[Data entries]
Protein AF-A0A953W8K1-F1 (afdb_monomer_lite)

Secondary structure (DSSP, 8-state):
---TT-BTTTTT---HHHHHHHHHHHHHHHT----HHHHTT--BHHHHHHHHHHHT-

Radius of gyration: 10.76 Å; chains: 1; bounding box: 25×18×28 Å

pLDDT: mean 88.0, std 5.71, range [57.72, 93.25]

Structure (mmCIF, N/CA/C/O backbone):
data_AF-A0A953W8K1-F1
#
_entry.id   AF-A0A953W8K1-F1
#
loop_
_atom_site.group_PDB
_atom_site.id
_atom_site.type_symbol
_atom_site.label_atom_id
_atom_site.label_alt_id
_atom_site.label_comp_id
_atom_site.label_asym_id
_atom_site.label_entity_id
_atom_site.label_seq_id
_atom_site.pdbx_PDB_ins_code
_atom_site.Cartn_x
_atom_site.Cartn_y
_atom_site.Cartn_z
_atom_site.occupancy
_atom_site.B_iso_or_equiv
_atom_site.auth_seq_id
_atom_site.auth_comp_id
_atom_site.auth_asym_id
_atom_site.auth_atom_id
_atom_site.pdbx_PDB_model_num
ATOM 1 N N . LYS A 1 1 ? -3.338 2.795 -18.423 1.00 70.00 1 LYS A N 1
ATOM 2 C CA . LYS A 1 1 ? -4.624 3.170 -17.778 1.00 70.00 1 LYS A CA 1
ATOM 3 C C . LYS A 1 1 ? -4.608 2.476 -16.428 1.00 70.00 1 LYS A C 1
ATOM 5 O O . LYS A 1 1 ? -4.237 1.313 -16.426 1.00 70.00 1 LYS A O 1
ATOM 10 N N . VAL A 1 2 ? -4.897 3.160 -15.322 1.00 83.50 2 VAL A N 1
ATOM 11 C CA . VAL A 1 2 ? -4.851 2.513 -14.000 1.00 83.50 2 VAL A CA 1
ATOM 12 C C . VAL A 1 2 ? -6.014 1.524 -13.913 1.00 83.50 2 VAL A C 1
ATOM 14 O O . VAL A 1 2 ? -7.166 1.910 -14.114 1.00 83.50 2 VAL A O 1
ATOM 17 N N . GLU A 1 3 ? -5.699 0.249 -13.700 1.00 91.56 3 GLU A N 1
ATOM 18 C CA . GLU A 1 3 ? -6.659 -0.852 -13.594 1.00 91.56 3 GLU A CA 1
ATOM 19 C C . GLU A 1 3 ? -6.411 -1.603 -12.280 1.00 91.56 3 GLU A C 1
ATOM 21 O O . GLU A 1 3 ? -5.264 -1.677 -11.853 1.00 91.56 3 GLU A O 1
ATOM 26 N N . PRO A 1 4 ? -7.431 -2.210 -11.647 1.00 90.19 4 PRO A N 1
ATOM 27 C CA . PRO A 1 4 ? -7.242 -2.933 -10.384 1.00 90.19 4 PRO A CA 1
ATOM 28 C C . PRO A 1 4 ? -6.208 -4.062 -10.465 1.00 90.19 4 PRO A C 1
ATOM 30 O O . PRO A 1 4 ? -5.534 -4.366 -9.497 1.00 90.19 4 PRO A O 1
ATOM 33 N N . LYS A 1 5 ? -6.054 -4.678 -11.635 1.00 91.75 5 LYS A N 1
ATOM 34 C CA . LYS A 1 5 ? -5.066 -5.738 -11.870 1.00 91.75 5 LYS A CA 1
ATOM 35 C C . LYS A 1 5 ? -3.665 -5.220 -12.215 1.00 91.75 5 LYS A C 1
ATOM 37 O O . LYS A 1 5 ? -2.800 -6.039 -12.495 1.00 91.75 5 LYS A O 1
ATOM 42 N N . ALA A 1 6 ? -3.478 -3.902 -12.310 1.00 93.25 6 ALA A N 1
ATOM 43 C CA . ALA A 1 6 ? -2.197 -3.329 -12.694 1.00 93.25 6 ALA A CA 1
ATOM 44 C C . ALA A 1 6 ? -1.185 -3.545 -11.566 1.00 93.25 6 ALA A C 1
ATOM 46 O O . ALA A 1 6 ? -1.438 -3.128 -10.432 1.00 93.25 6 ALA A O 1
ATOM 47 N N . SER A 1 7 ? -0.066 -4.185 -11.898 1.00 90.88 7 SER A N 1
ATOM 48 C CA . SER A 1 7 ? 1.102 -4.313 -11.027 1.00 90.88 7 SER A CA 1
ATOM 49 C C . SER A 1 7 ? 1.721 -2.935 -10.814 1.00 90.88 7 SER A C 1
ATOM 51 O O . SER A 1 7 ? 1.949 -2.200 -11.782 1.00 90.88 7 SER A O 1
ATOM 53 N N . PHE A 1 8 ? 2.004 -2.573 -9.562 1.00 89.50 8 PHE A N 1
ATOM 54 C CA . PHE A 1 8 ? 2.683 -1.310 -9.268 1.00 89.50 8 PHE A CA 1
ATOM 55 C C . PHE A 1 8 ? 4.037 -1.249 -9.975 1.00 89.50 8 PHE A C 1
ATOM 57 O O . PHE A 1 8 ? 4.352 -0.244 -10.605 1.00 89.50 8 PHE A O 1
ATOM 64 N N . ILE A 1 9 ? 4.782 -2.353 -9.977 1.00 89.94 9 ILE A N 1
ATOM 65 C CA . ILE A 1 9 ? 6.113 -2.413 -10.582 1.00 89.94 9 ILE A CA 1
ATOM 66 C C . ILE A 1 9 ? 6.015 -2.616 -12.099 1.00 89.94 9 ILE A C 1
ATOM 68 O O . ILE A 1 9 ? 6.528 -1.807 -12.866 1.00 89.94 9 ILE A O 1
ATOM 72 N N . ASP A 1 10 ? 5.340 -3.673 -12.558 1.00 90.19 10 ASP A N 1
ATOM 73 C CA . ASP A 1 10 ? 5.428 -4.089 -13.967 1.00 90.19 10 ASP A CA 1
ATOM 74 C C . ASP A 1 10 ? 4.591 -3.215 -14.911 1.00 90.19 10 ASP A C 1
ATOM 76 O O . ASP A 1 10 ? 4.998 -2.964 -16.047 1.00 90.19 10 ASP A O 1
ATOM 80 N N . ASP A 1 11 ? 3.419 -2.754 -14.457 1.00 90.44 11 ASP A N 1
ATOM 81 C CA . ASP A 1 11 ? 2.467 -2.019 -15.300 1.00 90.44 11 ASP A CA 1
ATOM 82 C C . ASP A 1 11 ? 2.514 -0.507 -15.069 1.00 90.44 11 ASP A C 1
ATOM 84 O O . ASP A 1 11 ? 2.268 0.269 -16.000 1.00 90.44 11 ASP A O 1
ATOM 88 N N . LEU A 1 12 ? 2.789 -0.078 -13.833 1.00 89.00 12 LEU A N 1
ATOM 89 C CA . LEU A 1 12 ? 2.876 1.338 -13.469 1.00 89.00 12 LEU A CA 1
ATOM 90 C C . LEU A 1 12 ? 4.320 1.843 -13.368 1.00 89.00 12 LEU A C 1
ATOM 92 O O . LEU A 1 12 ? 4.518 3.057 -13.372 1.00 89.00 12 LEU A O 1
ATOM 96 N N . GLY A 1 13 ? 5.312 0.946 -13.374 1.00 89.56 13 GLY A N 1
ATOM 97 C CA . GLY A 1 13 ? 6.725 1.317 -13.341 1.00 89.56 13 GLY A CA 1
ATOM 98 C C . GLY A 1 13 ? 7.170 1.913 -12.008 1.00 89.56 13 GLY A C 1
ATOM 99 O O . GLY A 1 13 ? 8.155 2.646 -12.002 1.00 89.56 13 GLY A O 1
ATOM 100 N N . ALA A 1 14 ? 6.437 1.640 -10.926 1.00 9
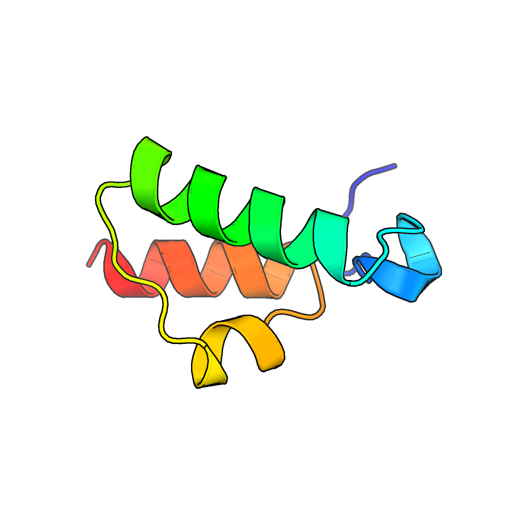0.62 14 ALA A N 1
ATOM 101 C CA . ALA A 1 14 ? 6.779 2.087 -9.586 1.00 90.62 14 ALA A CA 1
ATOM 102 C C . ALA A 1 14 ? 8.032 1.357 -9.101 1.00 90.62 14 ALA A C 1
ATOM 104 O O . ALA A 1 14 ? 8.158 0.136 -9.254 1.00 90.62 14 ALA A O 1
ATOM 105 N N . ASP A 1 15 ? 8.957 2.102 -8.516 1.00 89.88 15 ASP A N 1
ATOM 106 C CA . ASP A 1 15 ? 10.100 1.523 -7.830 1.00 89.88 15 ASP A CA 1
ATOM 107 C C . ASP A 1 15 ? 9.782 1.221 -6.352 1.00 89.88 15 ASP A C 1
ATOM 109 O O . ASP A 1 15 ? 8.669 1.407 -5.858 1.00 89.88 15 ASP A O 1
ATOM 113 N N . SER A 1 16 ? 10.762 0.683 -5.625 1.00 85.62 16 SER A N 1
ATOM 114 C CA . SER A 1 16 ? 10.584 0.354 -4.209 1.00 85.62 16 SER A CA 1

### Assigned task
Quote word for word only the lines above from the one containing "ATOM 48 C CA" through the one containing "ATOM 101 C CA". Pictures stay out of your copy.

### Task answer
ATOM 48 C CA . SER A 1 7 ? 1.102 -4.313 -11.027 1.00 90.88 7 SER A CA 1
ATOM 49 C C . SER A 1 7 ? 1.721 -2.935 -10.814 1.00 90.88 7 SER A C 1
ATOM 51 O O . SER A 1 7 ? 1.949 -2.200 -11.782 1.00 90.88 7 SER A O 1
ATOM 53 N N . PHE A 1 8 ? 2.004 -2.573 -9.562 1.00 89.50 8 PHE A N 1
ATOM 54 C CA . PHE A 1 8 ? 2.683 -1.310 -9.268 1.00 89.50 8 PHE A CA 1
ATOM 55 C C . PHE A 1 8 ? 4.037 -1.249 -9.975 1.00 89.50 8 PHE A C 1
ATOM 57 O O . PHE A 1 8 ? 4.352 -0.244 -10.605 1.00 89.50 8 PHE A O 1
ATOM 64 N N . ILE A 1 9 ? 4.782 -2.353 -9.977 1.00 89.94 9 ILE A N 1
ATOM 65 C CA . ILE A 1 9 ? 6.113 -2.413 -10.582 1.00 89.94 9 ILE A CA 1
ATOM 66 C C . ILE A 1 9 ? 6.015 -2.616 -12.099 1.00 89.94 9 ILE A C 1
ATOM 68 O O . ILE A 1 9 ? 6.528 -1.807 -12.866 1.00 89.94 9 ILE A O 1
ATOM 72 N N . ASP A 1 10 ? 5.340 -3.673 -12.558 1.00 90.19 10 ASP A N 1
ATOM 73 C CA . ASP A 1 10 ? 5.428 -4.089 -13.967 1.00 90.19 10 ASP A CA 1
ATOM 74 C C . ASP A 1 10 ? 4.591 -3.215 -14.911 1.00 90.19 10 ASP A C 1
ATOM 76 O O . ASP A 1 10 ? 4.998 -2.964 -16.047 1.00 90.19 10 ASP A O 1
ATOM 80 N N . ASP A 1 11 ? 3.419 -2.754 -14.457 1.00 90.44 11 ASP A N 1
ATOM 81 C CA . ASP A 1 11 ? 2.467 -2.019 -15.300 1.00 90.44 11 ASP A CA 1
ATOM 82 C C . ASP A 1 11 ? 2.514 -0.507 -15.069 1.00 90.44 11 ASP A C 1
ATOM 84 O O . ASP A 1 11 ? 2.268 0.269 -16.000 1.00 90.44 11 ASP A O 1
ATOM 88 N N . LEU A 1 12 ? 2.789 -0.078 -13.833 1.00 89.00 12 LEU A N 1
ATOM 89 C CA . LEU A 1 12 ? 2.876 1.338 -13.469 1.00 89.00 12 LEU A CA 1
ATOM 90 C C . LEU A 1 12 ? 4.320 1.843 -13.368 1.00 89.00 12 LEU A C 1
ATOM 92 O O . LEU A 1 12 ? 4.518 3.057 -13.372 1.00 89.00 12 LEU A O 1
ATOM 96 N N . GLY A 1 13 ? 5.312 0.946 -13.374 1.00 89.56 13 GLY A N 1
ATOM 97 C CA . GLY A 1 13 ? 6.725 1.317 -13.341 1.00 89.56 13 GLY A CA 1
ATOM 98 C C . GLY A 1 13 ? 7.170 1.913 -12.008 1.00 89.56 13 GLY A C 1
ATOM 99 O O . GLY A 1 13 ? 8.155 2.646 -12.002 1.00 89.56 13 GLY A O 1
ATOM 100 N N . ALA A 1 14 ? 6.437 1.640 -10.926 1.00 9
0.62 14 ALA A N 1
ATOM 101 C CA . ALA A 1 14 ? 6.779 2.087 -9.586 1.00 90.62 14 ALA A CA 1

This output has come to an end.